At the beginning of the summer, I questioned how I would entertain my four children for three months. I worried that I would hear, “I’m bored!” way too many times for me to keep my sanity. I love my children, I enjoy spending time with them, but I was nervous about keeping them active and happy for An Entire Summer. I figured out pretty quickly (after the first day) that I needed a daily plan. Tuesdays became Movie Day, Friday became Field Trip Friday, Monday and Thursdays we went to the gym so I could work out while the kids played at the child watch. And every afternoon we swam at the pool. Every day, unless it rained. We went places and saw things. We discovered the Overseas market with Pocky Sticks and Happy Pandas, which are delicious–and watched the Tilapia tank. We drove all over the Charlotte area on our adventures. We went to parks and played. We watched good kid movies and I Deserve an Award for Watching That movies.

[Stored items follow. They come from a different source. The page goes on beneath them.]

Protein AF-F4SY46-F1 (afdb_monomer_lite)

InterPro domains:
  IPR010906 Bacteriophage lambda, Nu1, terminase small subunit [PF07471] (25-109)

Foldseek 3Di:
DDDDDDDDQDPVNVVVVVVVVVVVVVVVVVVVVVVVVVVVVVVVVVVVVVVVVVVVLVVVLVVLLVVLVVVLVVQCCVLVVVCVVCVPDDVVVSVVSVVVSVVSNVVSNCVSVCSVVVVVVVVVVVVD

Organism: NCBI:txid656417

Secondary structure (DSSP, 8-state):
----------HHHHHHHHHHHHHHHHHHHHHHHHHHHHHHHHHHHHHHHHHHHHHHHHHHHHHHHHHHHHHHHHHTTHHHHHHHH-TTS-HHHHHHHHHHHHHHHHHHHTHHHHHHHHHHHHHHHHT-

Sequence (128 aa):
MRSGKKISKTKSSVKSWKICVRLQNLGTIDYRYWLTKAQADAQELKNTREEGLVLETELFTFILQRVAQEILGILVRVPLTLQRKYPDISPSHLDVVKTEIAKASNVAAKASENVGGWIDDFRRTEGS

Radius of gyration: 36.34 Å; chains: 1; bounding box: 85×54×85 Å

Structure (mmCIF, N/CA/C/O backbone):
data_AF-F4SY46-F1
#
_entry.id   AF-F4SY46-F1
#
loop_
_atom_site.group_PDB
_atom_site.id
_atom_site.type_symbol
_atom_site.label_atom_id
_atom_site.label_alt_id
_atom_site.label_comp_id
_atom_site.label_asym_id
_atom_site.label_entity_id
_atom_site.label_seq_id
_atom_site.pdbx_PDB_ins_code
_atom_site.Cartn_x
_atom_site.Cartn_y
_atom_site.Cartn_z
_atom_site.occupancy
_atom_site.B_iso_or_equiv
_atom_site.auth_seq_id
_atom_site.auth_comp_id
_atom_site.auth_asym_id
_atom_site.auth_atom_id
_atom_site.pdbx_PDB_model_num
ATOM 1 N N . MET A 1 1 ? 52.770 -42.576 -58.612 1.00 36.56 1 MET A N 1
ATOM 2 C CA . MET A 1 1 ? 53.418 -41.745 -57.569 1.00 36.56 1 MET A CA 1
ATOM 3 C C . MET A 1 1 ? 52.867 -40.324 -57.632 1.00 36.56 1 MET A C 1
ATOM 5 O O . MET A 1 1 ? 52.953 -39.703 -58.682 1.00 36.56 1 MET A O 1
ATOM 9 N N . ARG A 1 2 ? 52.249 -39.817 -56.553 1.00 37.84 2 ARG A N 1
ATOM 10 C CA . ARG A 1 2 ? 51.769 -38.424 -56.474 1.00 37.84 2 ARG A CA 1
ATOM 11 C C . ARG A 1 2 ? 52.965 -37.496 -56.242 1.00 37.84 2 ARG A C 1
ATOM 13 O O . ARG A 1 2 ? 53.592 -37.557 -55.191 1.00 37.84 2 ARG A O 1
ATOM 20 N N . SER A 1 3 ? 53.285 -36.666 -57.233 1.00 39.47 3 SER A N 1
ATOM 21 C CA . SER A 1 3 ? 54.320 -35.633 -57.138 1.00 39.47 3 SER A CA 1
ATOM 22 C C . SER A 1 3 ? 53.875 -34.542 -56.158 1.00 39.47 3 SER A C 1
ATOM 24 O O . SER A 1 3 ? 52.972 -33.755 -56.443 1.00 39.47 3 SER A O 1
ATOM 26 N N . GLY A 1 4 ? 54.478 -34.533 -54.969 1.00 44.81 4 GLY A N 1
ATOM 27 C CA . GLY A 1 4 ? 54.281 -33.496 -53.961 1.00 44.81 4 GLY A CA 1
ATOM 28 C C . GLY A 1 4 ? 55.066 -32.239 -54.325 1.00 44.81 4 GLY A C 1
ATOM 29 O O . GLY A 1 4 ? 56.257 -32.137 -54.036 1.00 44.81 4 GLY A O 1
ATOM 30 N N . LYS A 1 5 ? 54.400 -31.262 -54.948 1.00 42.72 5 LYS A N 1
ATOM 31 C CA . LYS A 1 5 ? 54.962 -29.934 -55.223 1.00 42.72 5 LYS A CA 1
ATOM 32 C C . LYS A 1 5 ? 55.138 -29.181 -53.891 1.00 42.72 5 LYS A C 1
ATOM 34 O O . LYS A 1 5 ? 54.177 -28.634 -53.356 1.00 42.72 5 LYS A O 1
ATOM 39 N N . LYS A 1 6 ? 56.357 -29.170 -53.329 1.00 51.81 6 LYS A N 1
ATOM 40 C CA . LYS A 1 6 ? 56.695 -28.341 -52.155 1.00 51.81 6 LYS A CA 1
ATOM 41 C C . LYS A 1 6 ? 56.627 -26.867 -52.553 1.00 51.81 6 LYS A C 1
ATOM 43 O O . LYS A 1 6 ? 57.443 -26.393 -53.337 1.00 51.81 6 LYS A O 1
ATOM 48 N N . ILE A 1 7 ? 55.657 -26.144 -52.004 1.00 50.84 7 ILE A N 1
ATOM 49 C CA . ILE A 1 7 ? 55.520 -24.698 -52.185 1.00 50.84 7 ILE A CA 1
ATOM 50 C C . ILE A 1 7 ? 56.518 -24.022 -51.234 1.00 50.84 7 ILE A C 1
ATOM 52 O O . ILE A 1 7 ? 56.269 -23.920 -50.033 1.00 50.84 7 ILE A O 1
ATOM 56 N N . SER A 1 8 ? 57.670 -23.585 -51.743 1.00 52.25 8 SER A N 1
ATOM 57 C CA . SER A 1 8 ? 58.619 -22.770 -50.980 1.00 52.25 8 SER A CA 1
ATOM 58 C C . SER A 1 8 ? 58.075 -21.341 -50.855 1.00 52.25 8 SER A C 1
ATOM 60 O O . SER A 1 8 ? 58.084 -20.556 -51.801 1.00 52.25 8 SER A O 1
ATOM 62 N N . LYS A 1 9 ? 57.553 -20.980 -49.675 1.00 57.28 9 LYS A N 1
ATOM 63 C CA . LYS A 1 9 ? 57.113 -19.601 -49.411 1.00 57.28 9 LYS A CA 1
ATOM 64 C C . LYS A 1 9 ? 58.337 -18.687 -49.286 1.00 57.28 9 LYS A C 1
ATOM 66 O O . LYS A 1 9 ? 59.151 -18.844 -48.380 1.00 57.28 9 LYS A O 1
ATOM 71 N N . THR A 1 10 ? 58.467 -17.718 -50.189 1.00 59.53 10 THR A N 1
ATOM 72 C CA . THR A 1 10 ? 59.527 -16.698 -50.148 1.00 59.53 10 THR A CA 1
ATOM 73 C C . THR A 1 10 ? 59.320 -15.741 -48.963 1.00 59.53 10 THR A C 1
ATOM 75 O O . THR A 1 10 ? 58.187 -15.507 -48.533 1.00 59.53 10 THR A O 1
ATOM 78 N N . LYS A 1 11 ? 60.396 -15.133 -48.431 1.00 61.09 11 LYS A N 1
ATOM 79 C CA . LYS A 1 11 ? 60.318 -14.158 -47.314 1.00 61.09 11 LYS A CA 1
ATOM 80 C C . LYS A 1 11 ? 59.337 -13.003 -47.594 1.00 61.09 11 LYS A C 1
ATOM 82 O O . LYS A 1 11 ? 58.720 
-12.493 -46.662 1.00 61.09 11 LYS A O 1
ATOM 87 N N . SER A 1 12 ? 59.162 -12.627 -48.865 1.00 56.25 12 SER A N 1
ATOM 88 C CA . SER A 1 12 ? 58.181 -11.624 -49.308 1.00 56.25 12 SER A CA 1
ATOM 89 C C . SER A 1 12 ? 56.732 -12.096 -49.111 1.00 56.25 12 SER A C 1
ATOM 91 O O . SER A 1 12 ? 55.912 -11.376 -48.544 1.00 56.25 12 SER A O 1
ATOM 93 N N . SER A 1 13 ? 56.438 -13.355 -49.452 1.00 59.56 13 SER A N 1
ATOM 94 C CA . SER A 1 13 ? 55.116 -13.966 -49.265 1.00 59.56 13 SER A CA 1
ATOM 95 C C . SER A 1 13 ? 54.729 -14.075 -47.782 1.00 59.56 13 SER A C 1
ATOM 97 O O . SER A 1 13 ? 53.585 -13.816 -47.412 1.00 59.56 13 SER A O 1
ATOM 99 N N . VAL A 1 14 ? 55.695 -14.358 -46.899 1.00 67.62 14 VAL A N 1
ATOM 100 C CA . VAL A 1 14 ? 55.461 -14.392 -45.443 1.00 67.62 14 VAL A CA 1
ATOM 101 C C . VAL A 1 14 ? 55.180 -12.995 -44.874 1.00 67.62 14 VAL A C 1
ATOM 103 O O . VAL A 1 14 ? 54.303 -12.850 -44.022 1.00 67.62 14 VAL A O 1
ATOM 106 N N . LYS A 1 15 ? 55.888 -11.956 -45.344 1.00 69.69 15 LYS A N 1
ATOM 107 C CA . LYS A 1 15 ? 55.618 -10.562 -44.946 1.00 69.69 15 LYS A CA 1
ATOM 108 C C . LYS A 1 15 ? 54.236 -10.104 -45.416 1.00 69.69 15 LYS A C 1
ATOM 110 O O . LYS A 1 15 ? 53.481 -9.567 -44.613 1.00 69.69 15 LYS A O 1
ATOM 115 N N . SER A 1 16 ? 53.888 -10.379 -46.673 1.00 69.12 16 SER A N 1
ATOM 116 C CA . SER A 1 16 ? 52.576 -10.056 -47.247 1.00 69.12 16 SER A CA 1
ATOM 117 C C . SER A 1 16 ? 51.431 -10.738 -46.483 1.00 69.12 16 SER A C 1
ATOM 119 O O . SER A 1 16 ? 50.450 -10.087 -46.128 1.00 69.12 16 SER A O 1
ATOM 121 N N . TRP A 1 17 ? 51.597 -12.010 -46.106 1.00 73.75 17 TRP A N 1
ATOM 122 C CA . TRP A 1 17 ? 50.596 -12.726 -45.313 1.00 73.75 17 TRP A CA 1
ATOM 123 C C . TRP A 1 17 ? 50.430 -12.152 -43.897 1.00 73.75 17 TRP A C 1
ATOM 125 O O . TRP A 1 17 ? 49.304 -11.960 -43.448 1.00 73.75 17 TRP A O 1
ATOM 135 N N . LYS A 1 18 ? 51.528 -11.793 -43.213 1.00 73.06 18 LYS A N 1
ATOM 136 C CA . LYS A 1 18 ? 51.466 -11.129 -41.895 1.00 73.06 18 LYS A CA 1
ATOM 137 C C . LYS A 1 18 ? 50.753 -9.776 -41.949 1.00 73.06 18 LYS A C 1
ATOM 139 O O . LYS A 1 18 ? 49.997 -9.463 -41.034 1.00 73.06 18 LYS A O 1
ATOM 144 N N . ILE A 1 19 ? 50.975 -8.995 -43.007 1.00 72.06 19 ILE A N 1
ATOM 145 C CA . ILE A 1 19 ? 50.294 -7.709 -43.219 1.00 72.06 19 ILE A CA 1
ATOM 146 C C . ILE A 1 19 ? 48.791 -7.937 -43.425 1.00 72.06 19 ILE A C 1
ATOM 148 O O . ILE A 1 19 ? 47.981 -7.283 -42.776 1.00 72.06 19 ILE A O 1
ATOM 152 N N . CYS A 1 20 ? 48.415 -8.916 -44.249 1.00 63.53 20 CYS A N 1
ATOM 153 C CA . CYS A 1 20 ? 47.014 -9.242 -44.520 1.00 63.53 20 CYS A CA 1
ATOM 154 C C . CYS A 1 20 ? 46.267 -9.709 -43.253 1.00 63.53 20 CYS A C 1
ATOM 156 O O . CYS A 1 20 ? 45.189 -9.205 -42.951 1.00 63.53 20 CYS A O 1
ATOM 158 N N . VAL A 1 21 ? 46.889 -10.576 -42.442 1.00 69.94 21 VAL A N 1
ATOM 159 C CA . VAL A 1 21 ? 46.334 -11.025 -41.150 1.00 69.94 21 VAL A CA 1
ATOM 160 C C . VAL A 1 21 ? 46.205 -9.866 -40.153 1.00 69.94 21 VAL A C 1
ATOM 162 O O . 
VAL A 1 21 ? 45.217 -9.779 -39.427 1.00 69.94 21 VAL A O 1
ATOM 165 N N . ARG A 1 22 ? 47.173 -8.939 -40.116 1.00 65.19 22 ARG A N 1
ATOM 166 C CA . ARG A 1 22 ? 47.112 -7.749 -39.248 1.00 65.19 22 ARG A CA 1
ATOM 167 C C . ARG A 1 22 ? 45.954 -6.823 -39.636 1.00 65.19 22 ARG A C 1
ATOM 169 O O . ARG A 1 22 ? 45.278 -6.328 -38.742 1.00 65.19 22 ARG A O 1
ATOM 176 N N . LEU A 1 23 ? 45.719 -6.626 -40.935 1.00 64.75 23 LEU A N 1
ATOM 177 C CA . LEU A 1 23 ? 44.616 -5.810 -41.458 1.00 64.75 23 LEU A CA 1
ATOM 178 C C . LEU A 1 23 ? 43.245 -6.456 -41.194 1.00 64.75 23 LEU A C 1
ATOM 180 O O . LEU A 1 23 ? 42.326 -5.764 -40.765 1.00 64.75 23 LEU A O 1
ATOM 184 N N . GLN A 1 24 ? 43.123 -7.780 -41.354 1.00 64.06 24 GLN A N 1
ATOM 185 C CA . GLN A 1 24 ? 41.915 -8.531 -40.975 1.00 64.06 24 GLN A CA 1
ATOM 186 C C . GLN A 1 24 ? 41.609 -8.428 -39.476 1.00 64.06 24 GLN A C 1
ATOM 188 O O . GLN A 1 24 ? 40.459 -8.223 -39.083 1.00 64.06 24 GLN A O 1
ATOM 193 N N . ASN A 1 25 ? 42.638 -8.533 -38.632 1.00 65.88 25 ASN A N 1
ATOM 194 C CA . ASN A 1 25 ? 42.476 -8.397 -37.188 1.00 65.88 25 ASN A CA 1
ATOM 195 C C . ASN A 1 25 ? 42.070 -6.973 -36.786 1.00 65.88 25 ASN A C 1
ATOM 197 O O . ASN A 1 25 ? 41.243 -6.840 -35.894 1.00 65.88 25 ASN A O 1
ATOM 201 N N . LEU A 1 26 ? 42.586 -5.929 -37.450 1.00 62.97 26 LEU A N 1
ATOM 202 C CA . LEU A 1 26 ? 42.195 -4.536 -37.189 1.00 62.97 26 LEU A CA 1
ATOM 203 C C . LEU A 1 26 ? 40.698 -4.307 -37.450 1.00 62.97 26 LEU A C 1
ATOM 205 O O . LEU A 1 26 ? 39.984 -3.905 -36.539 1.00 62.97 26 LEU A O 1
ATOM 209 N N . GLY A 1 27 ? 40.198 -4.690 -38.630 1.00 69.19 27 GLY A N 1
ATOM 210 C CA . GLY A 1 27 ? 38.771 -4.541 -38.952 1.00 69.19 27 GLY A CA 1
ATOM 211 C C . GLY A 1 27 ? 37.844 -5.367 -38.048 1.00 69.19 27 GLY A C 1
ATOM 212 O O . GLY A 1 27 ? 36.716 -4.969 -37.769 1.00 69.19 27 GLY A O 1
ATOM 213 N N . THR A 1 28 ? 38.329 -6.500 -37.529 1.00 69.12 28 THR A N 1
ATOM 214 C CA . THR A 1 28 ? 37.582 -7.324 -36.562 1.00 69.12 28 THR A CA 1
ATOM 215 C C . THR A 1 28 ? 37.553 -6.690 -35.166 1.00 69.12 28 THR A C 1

There were a few moments of boredom according to my kids, but for the most part, we had fun. A lot of fun. The first week of school is coming to an end and we have so many more weeks left in the school year. I’m starting to let go of my back-to-school jitters (I get them worse than my kids do), and I’m starting to relax and enjoy time with my littlest little person. But, I still miss my kids. I wonder if their teacher has found out yet that Sam is really funny, that Julia is a great helper, and that Henry can count to 100 by tens. Are their classmates being nice to them? Are they making new friends? So many worries and so little time, I can’t help but sweat the small stuff. It’s just how I’m made. But, even with my worries, I know that I’m confident that my children know that I love them and understand them. At home, they are special. It’s all that I can control, so I try to love them well when they are with me.
Because in the morning, back to school they go. sniff.